Problem requirements:
Only the lines from the one containing "ATOM 213 C CA" through the end of the entries should be repeated, exactly as they appear, first and last included.

'''

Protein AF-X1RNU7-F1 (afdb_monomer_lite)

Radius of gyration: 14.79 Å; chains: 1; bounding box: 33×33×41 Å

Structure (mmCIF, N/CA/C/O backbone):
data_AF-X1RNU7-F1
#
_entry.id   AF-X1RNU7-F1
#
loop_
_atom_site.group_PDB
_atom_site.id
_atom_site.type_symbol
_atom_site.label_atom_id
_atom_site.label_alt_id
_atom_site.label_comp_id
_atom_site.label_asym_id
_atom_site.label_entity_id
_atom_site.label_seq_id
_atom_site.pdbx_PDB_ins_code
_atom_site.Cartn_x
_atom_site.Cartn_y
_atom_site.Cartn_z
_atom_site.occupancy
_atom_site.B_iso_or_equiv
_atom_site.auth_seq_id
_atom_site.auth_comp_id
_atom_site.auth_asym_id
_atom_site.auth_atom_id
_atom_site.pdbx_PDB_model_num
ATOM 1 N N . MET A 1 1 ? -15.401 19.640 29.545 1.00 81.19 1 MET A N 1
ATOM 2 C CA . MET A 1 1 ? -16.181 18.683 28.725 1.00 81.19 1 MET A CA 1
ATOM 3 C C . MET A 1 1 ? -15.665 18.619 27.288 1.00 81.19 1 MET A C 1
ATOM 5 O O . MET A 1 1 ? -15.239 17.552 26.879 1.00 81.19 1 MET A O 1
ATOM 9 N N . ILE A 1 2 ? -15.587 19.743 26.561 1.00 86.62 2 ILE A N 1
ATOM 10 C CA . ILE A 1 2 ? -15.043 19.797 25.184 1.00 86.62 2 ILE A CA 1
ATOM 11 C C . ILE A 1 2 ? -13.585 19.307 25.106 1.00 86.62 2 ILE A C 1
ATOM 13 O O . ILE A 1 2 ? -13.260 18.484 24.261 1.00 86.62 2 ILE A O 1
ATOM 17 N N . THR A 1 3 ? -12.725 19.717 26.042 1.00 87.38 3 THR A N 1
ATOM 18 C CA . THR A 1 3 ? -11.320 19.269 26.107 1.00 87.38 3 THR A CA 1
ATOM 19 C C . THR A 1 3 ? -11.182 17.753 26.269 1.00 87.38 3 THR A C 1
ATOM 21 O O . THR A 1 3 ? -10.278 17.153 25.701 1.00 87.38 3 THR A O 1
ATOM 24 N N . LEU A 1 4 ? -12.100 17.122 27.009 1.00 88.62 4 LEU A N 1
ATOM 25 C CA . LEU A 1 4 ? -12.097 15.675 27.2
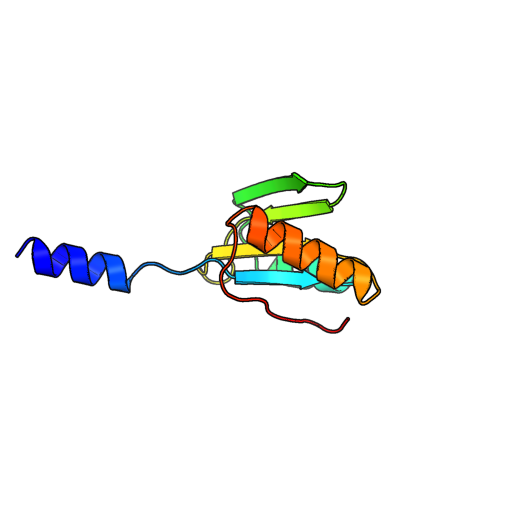32 1.00 88.62 4 LEU A CA 1
ATOM 26 C C . LEU A 1 4 ? -12.508 14.916 25.961 1.00 88.62 4 LEU A C 1
ATOM 28 O O . LEU A 1 4 ? -11.926 13.887 25.646 1.00 88.62 4 LEU A O 1
ATOM 32 N N . ILE A 1 5 ? -13.467 15.463 25.206 1.00 85.44 5 ILE A N 1
ATOM 33 C CA . ILE A 1 5 ? -13.890 14.931 23.904 1.00 85.44 5 ILE A CA 1
ATOM 34 C C . ILE A 1 5 ? -12.758 15.044 22.874 1.00 85.44 5 ILE A C 1
ATOM 36 O O . ILE A 1 5 ? -12.491 14.081 22.164 1.00 85.44 5 ILE A O 1
ATOM 40 N N . ILE A 1 6 ? -12.052 16.180 22.826 1.00 82.75 6 ILE A N 1
ATOM 41 C CA . ILE A 1 6 ? -10.892 16.365 21.937 1.00 82.75 6 ILE A CA 1
ATOM 42 C C . ILE A 1 6 ? -9.774 15.373 22.287 1.00 82.75 6 ILE A C 1
ATOM 44 O O . ILE A 1 6 ? -9.213 14.751 21.390 1.00 82.75 6 ILE A O 1
ATOM 48 N N . LEU A 1 7 ? -9.500 15.164 23.578 1.00 82.31 7 LEU A N 1
ATOM 49 C CA . LEU A 1 7 ? -8.503 14.193 24.032 1.00 82.31 7 LEU A CA 1
ATOM 50 C C . LEU A 1 7 ? -8.874 12.756 23.625 1.00 82.31 7 LEU A C 1
ATOM 52 O O . LEU A 1 7 ? -8.030 12.029 23.112 1.00 82.31 7 LEU A O 1
ATOM 56 N N . LEU A 1 8 ? -10.139 12.360 23.798 1.00 80.38 8 LEU A N 1
ATOM 57 C CA . LEU A 1 8 ? -10.650 11.051 23.370 1.00 80.38 8 LEU A CA 1
ATOM 58 C C . LEU A 1 8 ? -10.566 10.857 21.848 1.00 80.38 8 LEU A C 1
ATOM 60 O O . LEU A 1 8 ? -10.202 9.776 21.392 1.00 80.38 8 LEU A O 1
ATOM 64 N N . LEU A 1 9 ? -10.852 11.901 21.065 1.00 75.81 9 LEU A N 1
ATOM 65 C CA . LEU A 1 9 ? -10.715 11.873 19.607 1.00 75.81 9 LEU A CA 1
ATOM 66 C C . LEU A 1 9 ? -9.252 11.717 19.178 1.00 75.81 9 LEU A C 1
ATOM 68 O O . LEU A 1 9 ? -8.969 10.884 18.318 1.00 75.81 9 LEU A O 1
ATOM 72 N N . SER A 1 10 ? -8.318 12.438 19.806 1.00 73.44 10 SER A N 1
ATOM 73 C CA . SER A 1 10 ? -6.879 12.290 19.543 1.00 73.44 10 SER A CA 1
ATOM 74 C C . SER A 1 10 ? -6.354 10.892 19.875 1.00 73.44 10 SER A C 1
ATOM 76 O O . SER A 1 10 ? -5.516 10.379 19.143 1.00 73.44 10 SER A O 1
ATOM 78 N N . LEU A 1 11 ? -6.877 10.242 20.920 1.00 73.88 11 LEU A N 1
ATOM 79 C CA . LEU A 1 11 ? -6.514 8.863 21.272 1.00 73.88 11 LEU A CA 1
ATOM 80 C C . LEU A 1 11 ? -7.073 7.810 20.296 1.00 73.88 11 LEU A C 1
ATOM 82 O O . LEU A 1 11 ? -6.620 6.670 20.311 1.00 73.88 11 LEU A O 1
ATOM 86 N N . SER A 1 12 ? -8.054 8.172 19.463 1.00 70.81 12 SER A N 1
ATOM 87 C CA . SER A 1 12 ? -8.711 7.254 18.519 1.00 70.81 12 SER A CA 1
ATOM 88 C C . SER A 1 12 ? -8.137 7.282 17.099 1.00 70.81 12 SER A C 1
ATOM 90 O O . SER A 1 12 ? -8.561 6.488 16.258 1.00 70.81 12 SER A O 1
ATOM 92 N N . GLN A 1 13 ? -7.198 8.187 16.803 1.00 67.00 13 GLN A N 1
ATOM 93 C CA . GLN A 1 13 ? -6.639 8.307 15.459 1.00 67.00 13 GLN A CA 1
ATOM 94 C C . GLN A 1 13 ? -5.677 7.153 15.181 1.00 67.00 13 GLN A C 1
ATOM 96 O O . GLN A 1 13 ? -4.594 7.074 15.751 1.00 67.00 13 GLN A O 1
ATOM 101 N N . GLN A 1 14 ? -6.095 6.241 14.305 1.00 70.00 14 GLN A N 1
ATOM 102 C CA . GLN A 1 14 ? -5.232 5.174 13.817 1.00 70.00 14 GLN A CA 1
ATOM 103 C C . GLN A 1 14 ? -4.362 5.712 12.685 1.00 70.00 14 GLN A C 1
ATOM 105 O O . GLN A 1 14 ? -4.880 6.180 11.668 1.00 70.00 14 GLN A O 1
ATOM 110 N N . GLU A 1 15 ? -3.045 5.645 12.860 1.00 80.00 15 GLU A N 1
ATOM 111 C CA . GLU A 1 15 ? -2.108 6.007 11.803 1.00 80.00 15 GLU A CA 1
ATOM 112 C C . GLU A 1 15 ? -2.088 4.921 10.716 1.00 80.00 15 GLU A C 1
ATOM 114 O O . GLU A 1 15 ? -2.068 3.728 11.034 1.00 80.00 15 GLU A O 1
ATOM 119 N N . PRO A 1 16 ? -2.094 5.303 9.428 1.00 83.88 16 PRO A N 1
ATOM 120 C CA . PRO A 1 16 ? -2.033 4.341 8.340 1.00 83.88 16 PRO A CA 1
ATOM 121 C C . PRO A 1 16 ? -0.703 3.577 8.315 1.00 83.88 16 PRO A C 1
ATOM 123 O O . PRO A 1 16 ? 0.374 4.168 8.430 1.00 83.88 16 PRO A O 1
ATOM 126 N N . ILE A 1 17 ? -0.788 2.255 8.129 1.00 89.12 17 ILE A N 1
ATOM 127 C CA . ILE A 1 17 ? 0.359 1.337 8.020 1.00 89.12 17 ILE A CA 1
ATOM 128 C C . ILE A 1 17 ? 0.702 1.050 6.565 1.00 89.12 17 ILE A C 1
ATOM 130 O O . ILE A 1 17 ? -0.169 0.858 5.722 1.00 89.12 17 ILE A O 1
ATOM 134 N N . GLY A 1 18 ? 1.993 1.002 6.263 1.00 89.00 18 GLY A N 1
ATOM 135 C CA . GLY A 1 18 ? 2.492 0.825 4.904 1.00 89.00 18 GLY A CA 1
ATOM 136 C C . GLY A 1 18 ? 3.130 -0.505 4.737 1.00 89.00 18 GLY A C 1
ATOM 137 O O . GLY A 1 18 ? 4.064 -0.866 5.458 1.00 89.00 18 GLY A O 1
ATOM 138 N N . ILE A 1 19 ? 2.620 -1.197 3.740 1.00 90.94 19 ILE A N 1
ATOM 139 C CA . ILE A 1 19 ? 2.976 -2.560 3.454 1.00 90.94 19 ILE A CA 1
ATOM 140 C C . ILE A 1 19 ? 3.660 -2.553 2.096 1.00 90.94 19 ILE A C 1
ATOM 142 O O . ILE A 1 19 ? 3.058 -2.249 1.063 1.00 90.94 19 ILE A O 1
ATOM 146 N N . ILE A 1 20 ? 4.961 -2.828 2.129 1.00 91.56 20 ILE A N 1
ATOM 147 C CA . ILE A 1 20 ? 5.796 -2.926 0.939 1.00 91.56 20 ILE A CA 1
ATOM 148 C C . ILE A 1 20 ? 6.030 -4.407 0.664 1.00 91.56 20 ILE A C 1
ATOM 150 O O . ILE A 1 20 ? 6.613 -5.102 1.495 1.00 91.56 20 ILE A O 1
ATOM 154 N N . SER A 1 21 ? 5.617 -4.858 -0.516 1.00 91.75 21 SER A N 1
ATOM 155 C CA . SER A 1 21 ? 5.834 -6.227 -0.989 1.00 91.75 21 SER A CA 1
ATOM 156 C C . SER A 1 21 ? 6.865 -6.246 -2.113 1.00 91.75 21 SER A C 1
ATOM 158 O O . SER A 1 21 ? 6.893 -5.348 -2.966 1.00 91.75 21 SER A O 1
ATOM 160 N N . ALA A 1 22 ? 7.719 -7.268 -2.135 1.00 90.06 22 ALA A N 1
ATOM 161 C CA . ALA A 1 22 ? 8.687 -7.449 -3.214 1.00 90.06 22 ALA A CA 1
ATOM 162 C C . ALA A 1 22 ? 8.067 -8.206 -4.397 1.00 90.06 22 ALA A C 1
ATOM 164 O O . ALA A 1 22 ? 8.397 -7.925 -5.552 1.00 90.06 22 ALA A O 1
ATOM 165 N N . LEU A 1 23 ? 7.156 -9.132 -4.097 1.00 90.38 23 LEU A N 1
ATOM 166 C CA . LEU A 1 23 ? 6.549 -10.058 -5.045 1.00 90.38 23 LEU A CA 1
ATOM 167 C C . LEU A 1 23 ? 5.040 -9.817 -5.187 1.00 90.38 23 LEU A C 1
ATOM 169 O O . LEU A 1 23 ? 4.397 -9.249 -4.300 1.00 90.38 23 LEU A O 1
ATOM 173 N N . ASP A 1 24 ? 4.477 -10.239 -6.320 1.00 90.75 24 ASP A N 1
ATOM 174 C CA . ASP A 1 24 ? 3.041 -10.113 -6.585 1.00 90.75 24 ASP A CA 1
ATOM 175 C C . ASP A 1 24 ? 2.219 -11.049 -5.685 1.00 90.75 24 ASP A C 1
ATOM 177 O O . ASP A 1 24 ? 1.153 -10.651 -5.220 1.00 90.75 24 ASP A O 1
ATOM 181 N N . GLU A 1 25 ? 2.728 -12.246 -5.375 1.00 91.75 25 GLU A N 1
ATOM 182 C CA . GLU A 1 25 ? 2.038 -13.228 -4.530 1.00 91.75 25 GLU A CA 1
ATOM 183 C C . GLU A 1 25 ? 1.887 -12.737 -3.084 1.00 91.75 25 GLU A C 1
ATOM 185 O O . GLU A 1 25 ? 0.828 -12.894 -2.480 1.00 91.75 25 GLU A O 1
ATOM 190 N N . GLU A 1 26 ? 2.919 -12.084 -2.541 1.00 89.75 26 GLU A N 1
ATOM 191 C CA . GLU A 1 26 ? 2.869 -11.484 -1.201 1.00 89.75 26 GLU A CA 1
ATOM 192 C C . GLU A 1 26 ? 1.812 -10.379 -1.139 1.00 89.75 26 GLU A C 1
ATOM 194 O O . GLU A 1 26 ? 1.017 -10.319 -0.201 1.00 89.75 26 GLU A O 1
ATOM 199 N N . LEU A 1 27 ? 1.784 -9.514 -2.158 1.00 91.38 27 LEU A N 1
ATOM 200 C CA . LEU A 1 27 ? 0.817 -8.426 -2.234 1.00 91.38 27 LEU A CA 1
ATOM 201 C C . LEU A 1 27 ? -0.612 -8.950 -2.420 1.00 91.38 27 LEU A C 1
ATOM 203 O O . LEU A 1 27 ? -1.542 -8.368 -1.866 1.00 91.38 27 LEU A O 1
ATOM 207 N N . ALA A 1 28 ? -0.792 -10.018 -3.200 1.00 92.50 28 ALA A N 1
ATOM 208 C CA . ALA A 1 28 ? -2.088 -10.654 -3.401 1.00 92.50 28 ALA A CA 1
ATOM 209 C C . ALA A 1 28 ? -2.647 -11.192 -2.080 1.00 92.50 28 ALA A C 1
ATOM 211 O O . ALA A 1 28 ? -3.772 -10.848 -1.731 1.00 92.50 28 ALA A O 1
ATOM 212 N N . PHE A 1 29 ? -1.829 -11.912 -1.306 1.00 91.94 29 PHE A N 1
ATOM 213 C CA . PHE A 1 29 ? -2.220 -12.436 0.004 1.00 91.94 29 PHE A CA 1
ATOM 214 C C . PHE A 1 29 ? -2.676 -11.327 0.966 1.00 91.94 29 PHE A C 1
ATOM 216 O O . PHE A 1 29 ? -3.702 -11.445 1.623 1.00 91.94 29 PHE A O 1
ATOM 223 N N . ILE A 1 30 ? -1.963 -10.198 1.004 1.00 90.69 30 ILE A N 1
ATOM 224 C CA . ILE A 1 30 ? -2.353 -9.046 1.837 1.00 90.69 30 ILE A CA 1
ATOM 225 C C . ILE A 1 30 ? -3.678 -8.430 1.364 1.00 90.69 30 ILE A C 1
ATOM 227 O O . ILE A 1 30 ? -4.486 -7.979 2.174 1.00 90.69 30 ILE A O 1
ATOM 231 N N . LYS A 1 31 ? -3.902 -8.387 0.046 1.00 91.88 31 LYS A N 1
ATOM 232 C CA . LYS A 1 31 ? -5.112 -7.808 -0.545 1.00 91.88 31 LYS A CA 1
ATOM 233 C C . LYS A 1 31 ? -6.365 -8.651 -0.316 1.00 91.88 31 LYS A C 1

'''

Response box:
ATOM 213 C CA . PHE A 1 29 ? -2.220 -12.436 0.004 1.00 91.94 29 PHE A CA 1
ATOM 214 C C . PHE A 1 29 ? -2.676 -11.327 0.966 1.00 91.94 29 PHE A C 1
ATOM 216 O O . PHE A 1 29 ? -3.702 -11.445 1.623 1.00 91.94 29 PHE A O 1
ATOM 223 N N . ILE A 1 30 ? -1.963 -10.198 1.004 1.00 90.69 30 ILE A N 1
ATOM 224 C CA . ILE A 1 30 ? -2.353 -9.046 1.837 1.00 90.69 30 ILE A CA 1
ATOM 225 C C . ILE A 1 30 ? -3.678 -8.430 1.364 1.00 90.69 30 ILE A C 1
ATOM 227 O O . ILE A 1 30 ? -4.486 -7.979 2.174 1.00 90.69 30 ILE A O 1
ATOM 231 N N . LYS A 1 31 ? -3.902 -8.387 0.046 1.00 91.88 31 LYS A N 1
ATOM 232 C CA . LYS A 1 31 ? -5.112 -7.808 -0.545 1.00 91.88 31 LYS A CA 1
ATOM 233 C C . LYS A 1 31 ? -6.365 -8.651 -0.316 1.00 91.88 31 LYS A C 1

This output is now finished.